## Data items

|---|

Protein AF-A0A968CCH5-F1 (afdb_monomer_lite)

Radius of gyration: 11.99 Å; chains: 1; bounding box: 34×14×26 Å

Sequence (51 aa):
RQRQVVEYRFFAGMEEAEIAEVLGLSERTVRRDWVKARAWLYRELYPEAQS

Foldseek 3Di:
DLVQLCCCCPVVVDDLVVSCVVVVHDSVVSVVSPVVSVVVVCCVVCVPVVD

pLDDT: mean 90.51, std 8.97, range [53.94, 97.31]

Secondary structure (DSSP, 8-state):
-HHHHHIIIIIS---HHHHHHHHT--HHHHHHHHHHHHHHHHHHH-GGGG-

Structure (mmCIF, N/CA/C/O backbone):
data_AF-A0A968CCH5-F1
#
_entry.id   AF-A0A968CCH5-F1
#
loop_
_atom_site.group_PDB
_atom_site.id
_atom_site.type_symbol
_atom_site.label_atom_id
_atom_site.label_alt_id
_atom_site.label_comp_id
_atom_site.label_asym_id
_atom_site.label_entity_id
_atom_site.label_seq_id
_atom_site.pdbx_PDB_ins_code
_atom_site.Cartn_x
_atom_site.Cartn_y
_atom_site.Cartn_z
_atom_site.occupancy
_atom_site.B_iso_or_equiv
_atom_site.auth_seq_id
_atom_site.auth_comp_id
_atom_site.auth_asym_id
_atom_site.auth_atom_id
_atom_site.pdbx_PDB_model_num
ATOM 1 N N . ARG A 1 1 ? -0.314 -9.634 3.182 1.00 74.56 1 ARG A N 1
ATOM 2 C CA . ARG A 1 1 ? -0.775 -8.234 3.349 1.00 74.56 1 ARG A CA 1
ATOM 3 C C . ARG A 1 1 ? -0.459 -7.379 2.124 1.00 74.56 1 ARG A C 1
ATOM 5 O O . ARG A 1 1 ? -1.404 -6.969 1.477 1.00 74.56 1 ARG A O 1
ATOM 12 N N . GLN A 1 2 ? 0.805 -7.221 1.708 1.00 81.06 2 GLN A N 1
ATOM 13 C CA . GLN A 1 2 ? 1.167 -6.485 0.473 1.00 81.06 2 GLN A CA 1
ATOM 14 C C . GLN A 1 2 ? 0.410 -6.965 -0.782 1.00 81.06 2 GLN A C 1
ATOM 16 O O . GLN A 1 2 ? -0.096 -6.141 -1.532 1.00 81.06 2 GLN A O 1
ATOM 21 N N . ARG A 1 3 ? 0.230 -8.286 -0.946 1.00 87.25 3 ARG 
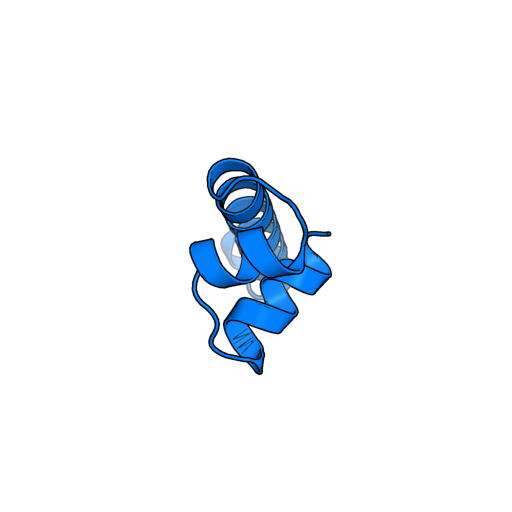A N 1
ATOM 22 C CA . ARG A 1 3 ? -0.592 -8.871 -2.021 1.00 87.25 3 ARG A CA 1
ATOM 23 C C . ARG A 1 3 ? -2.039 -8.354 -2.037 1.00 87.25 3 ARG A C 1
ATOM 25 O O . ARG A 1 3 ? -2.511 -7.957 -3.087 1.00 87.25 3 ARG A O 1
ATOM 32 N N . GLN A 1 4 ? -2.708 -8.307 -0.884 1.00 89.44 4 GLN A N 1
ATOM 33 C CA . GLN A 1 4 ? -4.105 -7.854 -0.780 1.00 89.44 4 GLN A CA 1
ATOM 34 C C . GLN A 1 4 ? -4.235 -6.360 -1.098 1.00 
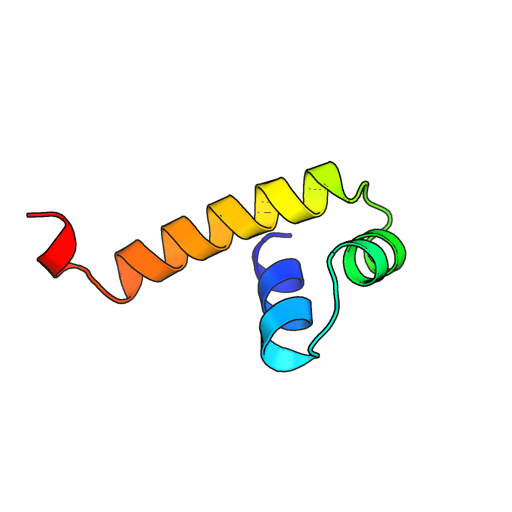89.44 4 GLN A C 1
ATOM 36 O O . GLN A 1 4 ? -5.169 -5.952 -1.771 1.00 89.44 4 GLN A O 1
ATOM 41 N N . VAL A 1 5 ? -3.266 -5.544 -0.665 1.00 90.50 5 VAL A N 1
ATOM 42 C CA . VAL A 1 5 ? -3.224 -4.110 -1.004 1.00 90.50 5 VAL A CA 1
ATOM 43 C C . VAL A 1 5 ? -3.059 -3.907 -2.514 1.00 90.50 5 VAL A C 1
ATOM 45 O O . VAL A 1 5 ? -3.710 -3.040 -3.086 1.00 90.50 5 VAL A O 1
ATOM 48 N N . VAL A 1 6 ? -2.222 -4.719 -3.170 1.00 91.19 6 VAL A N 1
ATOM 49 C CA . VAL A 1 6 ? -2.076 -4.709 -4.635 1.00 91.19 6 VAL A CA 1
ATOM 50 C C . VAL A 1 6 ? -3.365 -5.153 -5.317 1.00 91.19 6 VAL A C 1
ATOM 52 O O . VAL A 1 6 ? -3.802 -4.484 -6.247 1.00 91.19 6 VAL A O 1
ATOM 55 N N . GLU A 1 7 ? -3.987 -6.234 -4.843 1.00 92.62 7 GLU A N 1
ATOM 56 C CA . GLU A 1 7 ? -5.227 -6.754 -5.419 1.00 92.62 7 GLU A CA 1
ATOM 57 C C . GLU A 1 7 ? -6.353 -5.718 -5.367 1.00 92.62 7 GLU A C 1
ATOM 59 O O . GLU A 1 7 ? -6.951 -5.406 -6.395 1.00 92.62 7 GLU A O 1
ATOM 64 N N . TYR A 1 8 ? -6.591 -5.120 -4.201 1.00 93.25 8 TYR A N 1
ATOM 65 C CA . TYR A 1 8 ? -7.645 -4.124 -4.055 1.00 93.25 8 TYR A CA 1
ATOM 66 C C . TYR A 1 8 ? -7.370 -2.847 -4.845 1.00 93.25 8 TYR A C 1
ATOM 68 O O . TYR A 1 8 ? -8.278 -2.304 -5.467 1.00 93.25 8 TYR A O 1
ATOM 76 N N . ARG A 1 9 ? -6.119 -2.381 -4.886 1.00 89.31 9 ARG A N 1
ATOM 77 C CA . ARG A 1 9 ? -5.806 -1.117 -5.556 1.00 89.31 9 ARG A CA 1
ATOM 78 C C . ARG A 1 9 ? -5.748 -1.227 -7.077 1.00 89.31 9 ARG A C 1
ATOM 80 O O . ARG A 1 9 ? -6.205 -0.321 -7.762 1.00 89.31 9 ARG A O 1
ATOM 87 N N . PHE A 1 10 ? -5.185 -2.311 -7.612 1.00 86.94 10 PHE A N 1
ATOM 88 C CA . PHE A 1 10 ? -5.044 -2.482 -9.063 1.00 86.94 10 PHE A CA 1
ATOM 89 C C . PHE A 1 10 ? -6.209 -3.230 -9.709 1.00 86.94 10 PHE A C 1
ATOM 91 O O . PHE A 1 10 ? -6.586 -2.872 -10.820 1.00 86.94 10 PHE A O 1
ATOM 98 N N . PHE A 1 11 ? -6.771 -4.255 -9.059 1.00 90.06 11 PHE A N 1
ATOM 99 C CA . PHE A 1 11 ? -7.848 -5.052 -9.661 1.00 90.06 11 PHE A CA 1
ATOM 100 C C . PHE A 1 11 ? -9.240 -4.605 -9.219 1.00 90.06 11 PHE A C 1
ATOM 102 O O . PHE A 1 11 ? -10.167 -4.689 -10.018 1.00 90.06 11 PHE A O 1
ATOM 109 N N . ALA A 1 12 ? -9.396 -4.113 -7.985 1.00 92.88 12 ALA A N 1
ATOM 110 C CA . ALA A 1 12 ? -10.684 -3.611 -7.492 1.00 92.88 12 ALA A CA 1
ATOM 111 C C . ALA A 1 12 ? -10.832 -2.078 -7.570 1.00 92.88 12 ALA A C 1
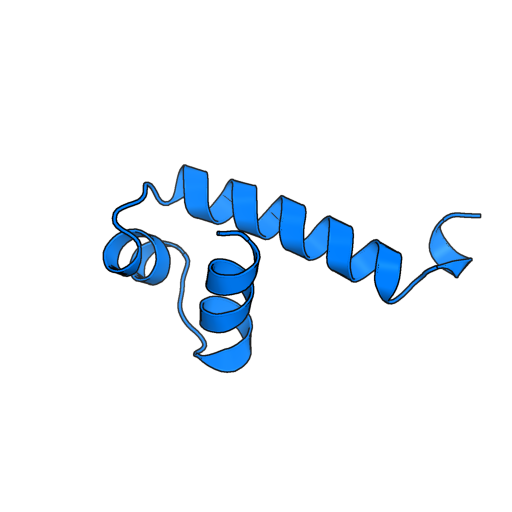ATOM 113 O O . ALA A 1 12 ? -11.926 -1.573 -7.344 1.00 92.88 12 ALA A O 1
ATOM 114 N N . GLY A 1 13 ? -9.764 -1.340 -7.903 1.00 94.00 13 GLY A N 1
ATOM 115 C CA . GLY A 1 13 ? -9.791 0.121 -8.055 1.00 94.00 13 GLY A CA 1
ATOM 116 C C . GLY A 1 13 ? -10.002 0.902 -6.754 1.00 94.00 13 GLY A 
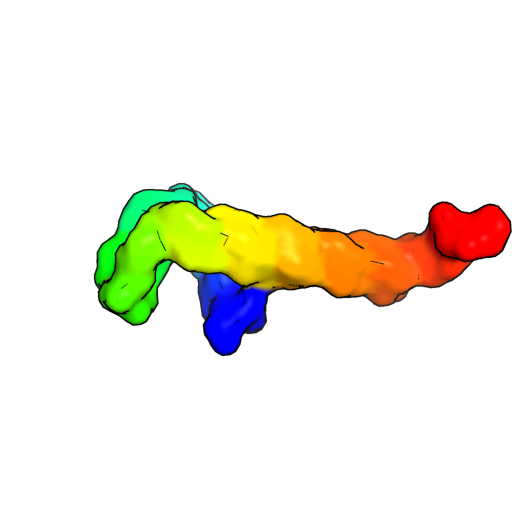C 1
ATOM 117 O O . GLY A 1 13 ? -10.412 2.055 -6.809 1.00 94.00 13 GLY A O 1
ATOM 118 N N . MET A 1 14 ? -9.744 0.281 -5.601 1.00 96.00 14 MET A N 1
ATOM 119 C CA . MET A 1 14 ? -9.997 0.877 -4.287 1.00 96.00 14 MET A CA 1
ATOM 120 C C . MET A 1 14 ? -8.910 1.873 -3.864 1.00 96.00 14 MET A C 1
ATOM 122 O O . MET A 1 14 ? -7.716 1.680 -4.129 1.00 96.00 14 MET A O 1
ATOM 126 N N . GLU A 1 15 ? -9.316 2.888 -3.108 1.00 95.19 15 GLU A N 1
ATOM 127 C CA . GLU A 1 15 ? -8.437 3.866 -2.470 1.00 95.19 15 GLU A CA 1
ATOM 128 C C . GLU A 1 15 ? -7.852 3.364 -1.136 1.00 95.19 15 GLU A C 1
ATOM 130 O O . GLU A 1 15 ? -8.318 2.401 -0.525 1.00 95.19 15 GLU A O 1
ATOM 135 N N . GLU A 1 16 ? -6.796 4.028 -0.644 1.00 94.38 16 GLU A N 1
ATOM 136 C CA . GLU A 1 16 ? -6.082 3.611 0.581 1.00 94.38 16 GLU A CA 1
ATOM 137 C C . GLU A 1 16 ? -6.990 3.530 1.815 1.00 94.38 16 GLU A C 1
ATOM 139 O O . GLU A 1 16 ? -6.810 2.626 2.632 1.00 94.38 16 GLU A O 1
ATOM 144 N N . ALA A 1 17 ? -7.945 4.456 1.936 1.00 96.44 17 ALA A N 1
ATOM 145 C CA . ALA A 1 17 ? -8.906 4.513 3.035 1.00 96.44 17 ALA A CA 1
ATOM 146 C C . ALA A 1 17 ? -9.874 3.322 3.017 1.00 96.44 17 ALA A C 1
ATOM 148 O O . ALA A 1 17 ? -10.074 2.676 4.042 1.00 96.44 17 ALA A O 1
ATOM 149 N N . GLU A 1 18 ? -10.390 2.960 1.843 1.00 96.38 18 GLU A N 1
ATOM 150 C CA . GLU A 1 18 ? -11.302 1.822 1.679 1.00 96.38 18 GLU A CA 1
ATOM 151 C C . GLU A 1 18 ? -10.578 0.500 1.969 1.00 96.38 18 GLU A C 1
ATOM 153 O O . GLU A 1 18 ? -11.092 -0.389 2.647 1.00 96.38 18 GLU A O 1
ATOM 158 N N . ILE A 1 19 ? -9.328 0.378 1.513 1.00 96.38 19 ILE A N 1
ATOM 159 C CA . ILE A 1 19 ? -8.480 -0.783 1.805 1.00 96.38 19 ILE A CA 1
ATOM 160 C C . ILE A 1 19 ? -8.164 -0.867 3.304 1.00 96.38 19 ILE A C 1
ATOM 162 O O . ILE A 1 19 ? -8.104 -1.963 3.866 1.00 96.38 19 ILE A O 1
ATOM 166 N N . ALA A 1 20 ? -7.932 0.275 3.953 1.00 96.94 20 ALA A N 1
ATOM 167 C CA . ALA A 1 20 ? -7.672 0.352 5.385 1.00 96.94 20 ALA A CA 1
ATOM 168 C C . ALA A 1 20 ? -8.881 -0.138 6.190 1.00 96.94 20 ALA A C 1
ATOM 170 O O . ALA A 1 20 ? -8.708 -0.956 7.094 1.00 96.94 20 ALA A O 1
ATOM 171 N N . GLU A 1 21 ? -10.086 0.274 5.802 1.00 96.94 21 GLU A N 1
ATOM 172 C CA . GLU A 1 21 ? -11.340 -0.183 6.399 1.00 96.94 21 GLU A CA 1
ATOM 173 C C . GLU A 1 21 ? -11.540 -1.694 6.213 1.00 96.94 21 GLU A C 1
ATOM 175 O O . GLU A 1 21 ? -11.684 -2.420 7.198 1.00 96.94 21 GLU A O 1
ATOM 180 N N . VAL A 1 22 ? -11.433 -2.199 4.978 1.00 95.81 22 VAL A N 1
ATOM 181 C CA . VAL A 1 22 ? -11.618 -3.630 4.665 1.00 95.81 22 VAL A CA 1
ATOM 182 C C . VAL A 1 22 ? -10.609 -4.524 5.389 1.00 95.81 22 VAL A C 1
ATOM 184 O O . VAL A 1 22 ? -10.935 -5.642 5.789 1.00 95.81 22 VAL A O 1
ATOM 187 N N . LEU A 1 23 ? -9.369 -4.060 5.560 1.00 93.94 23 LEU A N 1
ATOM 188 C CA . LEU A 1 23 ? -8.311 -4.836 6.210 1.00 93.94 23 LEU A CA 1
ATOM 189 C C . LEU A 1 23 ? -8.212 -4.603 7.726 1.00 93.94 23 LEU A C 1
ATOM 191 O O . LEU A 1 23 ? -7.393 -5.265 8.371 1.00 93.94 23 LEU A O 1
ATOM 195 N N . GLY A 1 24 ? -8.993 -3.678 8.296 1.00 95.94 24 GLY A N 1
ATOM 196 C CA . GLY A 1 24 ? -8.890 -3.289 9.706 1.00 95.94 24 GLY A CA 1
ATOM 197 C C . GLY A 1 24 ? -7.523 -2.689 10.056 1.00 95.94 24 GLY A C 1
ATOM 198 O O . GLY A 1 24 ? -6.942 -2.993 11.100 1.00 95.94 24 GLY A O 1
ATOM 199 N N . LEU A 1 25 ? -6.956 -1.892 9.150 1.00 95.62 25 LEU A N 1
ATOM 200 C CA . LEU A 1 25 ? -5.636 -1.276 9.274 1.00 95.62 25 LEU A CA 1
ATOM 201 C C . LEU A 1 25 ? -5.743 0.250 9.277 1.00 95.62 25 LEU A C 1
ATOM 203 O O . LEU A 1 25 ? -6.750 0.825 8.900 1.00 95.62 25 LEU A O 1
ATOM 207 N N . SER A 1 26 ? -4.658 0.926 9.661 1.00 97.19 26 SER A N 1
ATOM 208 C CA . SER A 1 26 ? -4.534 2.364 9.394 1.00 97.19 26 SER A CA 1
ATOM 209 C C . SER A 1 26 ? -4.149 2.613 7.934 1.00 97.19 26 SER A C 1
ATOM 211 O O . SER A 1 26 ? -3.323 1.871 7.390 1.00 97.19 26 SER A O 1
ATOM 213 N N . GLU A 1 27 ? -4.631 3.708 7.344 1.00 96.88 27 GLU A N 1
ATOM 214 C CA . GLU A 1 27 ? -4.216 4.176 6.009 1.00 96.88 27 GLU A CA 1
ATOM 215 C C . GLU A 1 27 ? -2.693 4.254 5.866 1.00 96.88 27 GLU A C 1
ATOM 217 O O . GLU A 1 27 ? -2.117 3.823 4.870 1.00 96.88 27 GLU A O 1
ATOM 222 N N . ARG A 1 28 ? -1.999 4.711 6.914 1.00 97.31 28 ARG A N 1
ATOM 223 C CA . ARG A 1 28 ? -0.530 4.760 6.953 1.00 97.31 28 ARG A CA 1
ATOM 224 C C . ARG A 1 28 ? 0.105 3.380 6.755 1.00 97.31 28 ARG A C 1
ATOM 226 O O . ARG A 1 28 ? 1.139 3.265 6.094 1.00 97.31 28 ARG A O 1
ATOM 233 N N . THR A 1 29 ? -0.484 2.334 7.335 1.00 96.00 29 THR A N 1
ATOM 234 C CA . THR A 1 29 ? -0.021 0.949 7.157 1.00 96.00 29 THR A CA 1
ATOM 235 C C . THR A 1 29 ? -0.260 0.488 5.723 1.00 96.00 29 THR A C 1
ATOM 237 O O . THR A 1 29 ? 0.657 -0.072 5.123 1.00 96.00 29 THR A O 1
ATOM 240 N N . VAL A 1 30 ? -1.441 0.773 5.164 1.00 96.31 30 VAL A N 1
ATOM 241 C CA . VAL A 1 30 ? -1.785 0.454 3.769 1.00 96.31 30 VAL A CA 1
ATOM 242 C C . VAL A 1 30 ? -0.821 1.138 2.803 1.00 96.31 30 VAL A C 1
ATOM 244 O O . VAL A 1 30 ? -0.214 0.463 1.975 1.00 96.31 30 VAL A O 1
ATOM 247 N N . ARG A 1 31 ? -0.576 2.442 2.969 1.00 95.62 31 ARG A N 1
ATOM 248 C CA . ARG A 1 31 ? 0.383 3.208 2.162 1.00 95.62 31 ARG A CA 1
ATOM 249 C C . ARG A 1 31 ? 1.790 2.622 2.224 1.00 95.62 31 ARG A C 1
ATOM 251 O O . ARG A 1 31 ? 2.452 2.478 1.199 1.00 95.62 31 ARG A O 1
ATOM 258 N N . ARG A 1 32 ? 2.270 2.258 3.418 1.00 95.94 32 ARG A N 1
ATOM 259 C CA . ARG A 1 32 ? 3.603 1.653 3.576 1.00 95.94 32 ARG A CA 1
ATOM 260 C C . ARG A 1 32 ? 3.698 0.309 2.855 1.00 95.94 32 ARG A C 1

|---|

## Your assignment
Give back precisely the lines above that start at the line containing "ATOM 23 C C" and end at the line containing "ATOM 32 N N", inclusive. No other lines belong in the output.

## Exercise result
ATOM 23 C C . ARG A 1 3 ? -2.039 -8.354 -2.037 1.00 87.25 3 ARG A C 1
ATOM 25 O O . ARG A 1 3 ? -2.511 -7.957 -3.087 1.00 87.25 3 ARG A O 1
ATOM 32 N N . GLN A 1 4 ? -2.708 -8.307 -0.884 1.00 89.44 4 GLN A N 1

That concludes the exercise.